Overview of the role of data analytics in market research
A systematic approach to interpreting data is essential to maximising the insights that can be generated from it. Although data has can be highly informative, its uses in market research are limited unless it is analysed and presented clearly. For example, it is unlikely that the key trends and correlations of a large dataset can be discerned just from glancing at it. Therefore, data analytics play an important role in market research by condensing large and disorganised swathes of data into a series of concise insights that inform an understanding of a given market.
Why is data important?
For research to provide an accurate reflection of market trends and generate robust insights, it is critical to gather sufficient data to base analysis on. Without this step, findings tend to be built on gut-feelings or assumptions rather than evidence gleaned from real-world market data. Hence, it is critical for market research to contain at least some elements which are corroborated by data-driven insight.
Moreover, data provides an objective representation of the market. Statistics and figures are not swayed by emotion and instead simply represent current market sentiments through numbers. Larger datasets can also help precipitate accuracy by being more representative of the market. Having more respondents mitigates the effects of outliers skewing the data to not truly reflect what the actual state of the market is. Thus, leveraging data can help to remove some of the subjectivity which can cloud judgement when drawing conclusions about the situation in a certain market.
Methods of data analysis
Given how data is such a key resource in market research, Vox.Bio seeks to maximise its potential by using data analytics. Below are a few of the methods that can be used to harness the power of data.
Descriptive analysis makes data easier to understand by summarising it to capture the essence of multiple datapoints in a concise fashion. For example, a market research team might want a snapshot of how a certain product is perceived amongst a large group of respondents. Inevitably, as more perception scores are collected, the overall sentiment of the group of respondents will become less clear in the raw data as it will just be a large column of numbers. With descriptive analysis however, the set of scores can be broken down into an easy-to-follow set of metrics (such as the mean, median and mode) which provide a good overview of how the respondents perceive the product. The distribution of the scores is another descriptive analytic which can be represented in a simple diagram to show if the overall sentiment is skewed towards higher or lower scores. An additional breakdown of the percentage of the sample in each response band can further illuminate how respondents find the product as it shows where the majority of responses lie.

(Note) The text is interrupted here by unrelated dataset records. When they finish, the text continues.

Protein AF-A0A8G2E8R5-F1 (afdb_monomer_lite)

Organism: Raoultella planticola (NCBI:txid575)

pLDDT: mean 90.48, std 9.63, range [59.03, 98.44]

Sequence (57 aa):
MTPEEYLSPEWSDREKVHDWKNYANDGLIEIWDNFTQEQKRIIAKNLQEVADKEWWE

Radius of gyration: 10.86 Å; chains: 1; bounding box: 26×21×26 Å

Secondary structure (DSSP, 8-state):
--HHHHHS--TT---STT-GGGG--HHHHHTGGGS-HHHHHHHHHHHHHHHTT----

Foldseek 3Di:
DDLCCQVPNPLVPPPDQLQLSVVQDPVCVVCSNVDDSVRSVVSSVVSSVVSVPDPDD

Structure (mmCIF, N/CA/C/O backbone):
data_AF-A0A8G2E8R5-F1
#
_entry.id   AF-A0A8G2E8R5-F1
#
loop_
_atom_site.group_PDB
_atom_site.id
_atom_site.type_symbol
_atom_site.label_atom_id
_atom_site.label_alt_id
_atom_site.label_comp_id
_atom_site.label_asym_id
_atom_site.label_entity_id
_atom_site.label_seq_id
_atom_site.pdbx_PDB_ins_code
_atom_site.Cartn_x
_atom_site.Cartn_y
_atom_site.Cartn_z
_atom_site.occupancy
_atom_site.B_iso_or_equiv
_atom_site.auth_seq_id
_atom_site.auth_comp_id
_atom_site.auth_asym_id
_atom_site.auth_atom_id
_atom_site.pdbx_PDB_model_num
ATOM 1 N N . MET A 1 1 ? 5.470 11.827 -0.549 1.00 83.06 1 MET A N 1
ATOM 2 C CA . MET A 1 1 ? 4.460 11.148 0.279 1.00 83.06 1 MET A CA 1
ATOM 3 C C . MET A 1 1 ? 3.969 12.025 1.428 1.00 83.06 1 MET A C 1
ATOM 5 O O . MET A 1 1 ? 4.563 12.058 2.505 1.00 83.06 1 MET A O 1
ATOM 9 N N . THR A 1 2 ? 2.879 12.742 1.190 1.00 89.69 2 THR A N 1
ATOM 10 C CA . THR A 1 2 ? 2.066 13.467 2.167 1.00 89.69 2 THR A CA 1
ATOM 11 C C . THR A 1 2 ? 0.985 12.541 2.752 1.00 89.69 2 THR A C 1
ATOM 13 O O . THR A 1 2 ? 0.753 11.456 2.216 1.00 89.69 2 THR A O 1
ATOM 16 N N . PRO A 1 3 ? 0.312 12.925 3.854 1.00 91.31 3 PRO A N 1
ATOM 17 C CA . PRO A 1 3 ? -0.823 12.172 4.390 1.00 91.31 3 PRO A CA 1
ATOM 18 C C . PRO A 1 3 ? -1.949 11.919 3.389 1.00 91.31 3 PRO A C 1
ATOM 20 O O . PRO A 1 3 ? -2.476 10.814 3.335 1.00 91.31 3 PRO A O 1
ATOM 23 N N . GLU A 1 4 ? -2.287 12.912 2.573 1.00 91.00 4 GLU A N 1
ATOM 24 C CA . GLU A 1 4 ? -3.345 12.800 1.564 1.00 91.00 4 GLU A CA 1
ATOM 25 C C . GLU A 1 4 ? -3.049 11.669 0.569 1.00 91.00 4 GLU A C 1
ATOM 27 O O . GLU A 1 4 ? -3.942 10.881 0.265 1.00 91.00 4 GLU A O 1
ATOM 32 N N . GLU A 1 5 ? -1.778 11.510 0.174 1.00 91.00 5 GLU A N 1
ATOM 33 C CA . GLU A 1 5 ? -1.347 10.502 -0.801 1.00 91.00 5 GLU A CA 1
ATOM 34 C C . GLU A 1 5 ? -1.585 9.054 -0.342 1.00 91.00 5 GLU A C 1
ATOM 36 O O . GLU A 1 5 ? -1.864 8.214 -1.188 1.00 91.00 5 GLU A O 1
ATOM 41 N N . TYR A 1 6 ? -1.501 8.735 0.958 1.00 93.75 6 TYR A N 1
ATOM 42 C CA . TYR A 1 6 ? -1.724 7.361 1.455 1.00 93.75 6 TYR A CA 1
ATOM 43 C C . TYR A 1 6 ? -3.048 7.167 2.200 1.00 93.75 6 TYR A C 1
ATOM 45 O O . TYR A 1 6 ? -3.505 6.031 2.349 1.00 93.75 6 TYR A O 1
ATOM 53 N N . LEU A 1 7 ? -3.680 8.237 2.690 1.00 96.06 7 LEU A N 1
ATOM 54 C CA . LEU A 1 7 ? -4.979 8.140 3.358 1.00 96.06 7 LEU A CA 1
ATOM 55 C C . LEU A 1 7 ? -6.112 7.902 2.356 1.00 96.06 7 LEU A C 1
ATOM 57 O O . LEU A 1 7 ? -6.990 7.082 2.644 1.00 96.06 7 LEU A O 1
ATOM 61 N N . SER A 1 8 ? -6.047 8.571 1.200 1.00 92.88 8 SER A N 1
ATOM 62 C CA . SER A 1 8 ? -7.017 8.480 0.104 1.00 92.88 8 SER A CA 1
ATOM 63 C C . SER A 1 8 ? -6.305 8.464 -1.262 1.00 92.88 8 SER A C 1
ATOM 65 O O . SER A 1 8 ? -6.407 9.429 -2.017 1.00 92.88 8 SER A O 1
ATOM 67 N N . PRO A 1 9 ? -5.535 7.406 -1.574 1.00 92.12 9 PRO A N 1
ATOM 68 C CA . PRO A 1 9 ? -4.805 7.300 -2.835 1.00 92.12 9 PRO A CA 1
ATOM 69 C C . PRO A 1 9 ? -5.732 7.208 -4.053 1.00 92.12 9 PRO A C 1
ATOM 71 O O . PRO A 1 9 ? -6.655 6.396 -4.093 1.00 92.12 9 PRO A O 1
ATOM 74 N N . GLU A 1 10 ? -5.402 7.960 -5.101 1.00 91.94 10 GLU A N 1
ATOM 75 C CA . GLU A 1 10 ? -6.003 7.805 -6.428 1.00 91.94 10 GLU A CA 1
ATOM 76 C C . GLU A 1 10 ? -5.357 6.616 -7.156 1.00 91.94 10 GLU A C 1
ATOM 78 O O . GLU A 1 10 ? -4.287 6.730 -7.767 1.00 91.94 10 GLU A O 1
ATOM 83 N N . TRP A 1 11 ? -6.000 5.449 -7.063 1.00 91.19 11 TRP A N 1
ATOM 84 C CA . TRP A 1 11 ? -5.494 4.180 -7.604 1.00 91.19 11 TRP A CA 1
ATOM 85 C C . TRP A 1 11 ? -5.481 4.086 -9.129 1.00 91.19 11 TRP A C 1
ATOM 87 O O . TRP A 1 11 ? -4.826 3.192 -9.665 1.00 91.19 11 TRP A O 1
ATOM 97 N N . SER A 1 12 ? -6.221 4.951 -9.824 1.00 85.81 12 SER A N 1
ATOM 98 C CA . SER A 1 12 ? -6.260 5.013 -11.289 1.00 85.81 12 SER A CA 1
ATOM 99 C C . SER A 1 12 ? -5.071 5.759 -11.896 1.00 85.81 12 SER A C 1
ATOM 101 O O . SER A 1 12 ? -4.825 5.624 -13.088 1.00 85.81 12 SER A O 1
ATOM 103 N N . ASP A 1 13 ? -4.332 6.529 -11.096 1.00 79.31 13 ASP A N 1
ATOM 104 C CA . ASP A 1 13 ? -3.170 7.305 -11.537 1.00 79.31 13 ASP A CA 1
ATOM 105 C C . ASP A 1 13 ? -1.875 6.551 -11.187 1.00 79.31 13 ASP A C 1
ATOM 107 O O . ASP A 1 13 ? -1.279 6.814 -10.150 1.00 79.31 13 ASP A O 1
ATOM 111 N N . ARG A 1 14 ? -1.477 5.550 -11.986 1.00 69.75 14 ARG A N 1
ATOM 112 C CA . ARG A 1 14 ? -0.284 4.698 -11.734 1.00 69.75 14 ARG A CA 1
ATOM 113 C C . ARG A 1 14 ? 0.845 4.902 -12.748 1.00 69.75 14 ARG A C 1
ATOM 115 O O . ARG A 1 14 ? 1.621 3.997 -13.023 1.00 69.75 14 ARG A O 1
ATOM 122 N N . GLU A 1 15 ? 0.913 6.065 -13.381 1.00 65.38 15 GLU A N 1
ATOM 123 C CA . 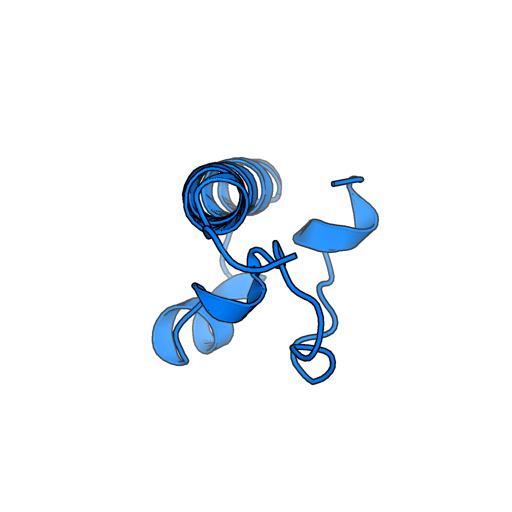GLU A 1 15 ? 1.736 6.229 -14.590 1.00 65.38 15 GLU A CA 1
ATOM 124 C C . GLU A 1 15 ? 3.069 6.946 -14.348 1.00 65.38 15 GLU A C 1
ATOM 126 O O . GLU A 1 15 ? 3.769 7.298 -15.297 1.00 65.38 15 GLU A O 1
ATOM 131 N N . LYS A 1 16 ? 3.450 7.157 -13.083 1.00 73.69 16 LYS A N 1
ATOM 132 C CA . LYS A 1 16 ? 4.728 7.783 -12.734 1.00 73.69 16 LYS A CA 1
ATOM 133 C C . LYS A 1 16 ? 5.759 6.738 -12.318 1.00 73.69 16 LYS A C 1
ATOM 135 O O . LYS A 1 16 ? 5.463 5.800 -11.580 1.00 73.69 16 LYS A O 1
ATOM 140 N N . VAL A 1 17 ? 6.983 6.944 -12.792 1.00 75.75 17 VAL A N 1
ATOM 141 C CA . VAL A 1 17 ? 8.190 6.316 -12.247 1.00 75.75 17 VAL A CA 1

Furthermore, descriptive analysis can be used to discern trends amongst different response groups. If there are groups of interest in a dataset who might have different characteristics, these differences will not be apparent in the raw data. Descriptive analysis provides a simple solution by breaking down key metrics by the different response groups which should make the defining characteristics of these response groups more apparent. An example of this would be the mean and median score for a particular metric being far higher amongst groups of respondents from a particular country when compared to the rest of the sample.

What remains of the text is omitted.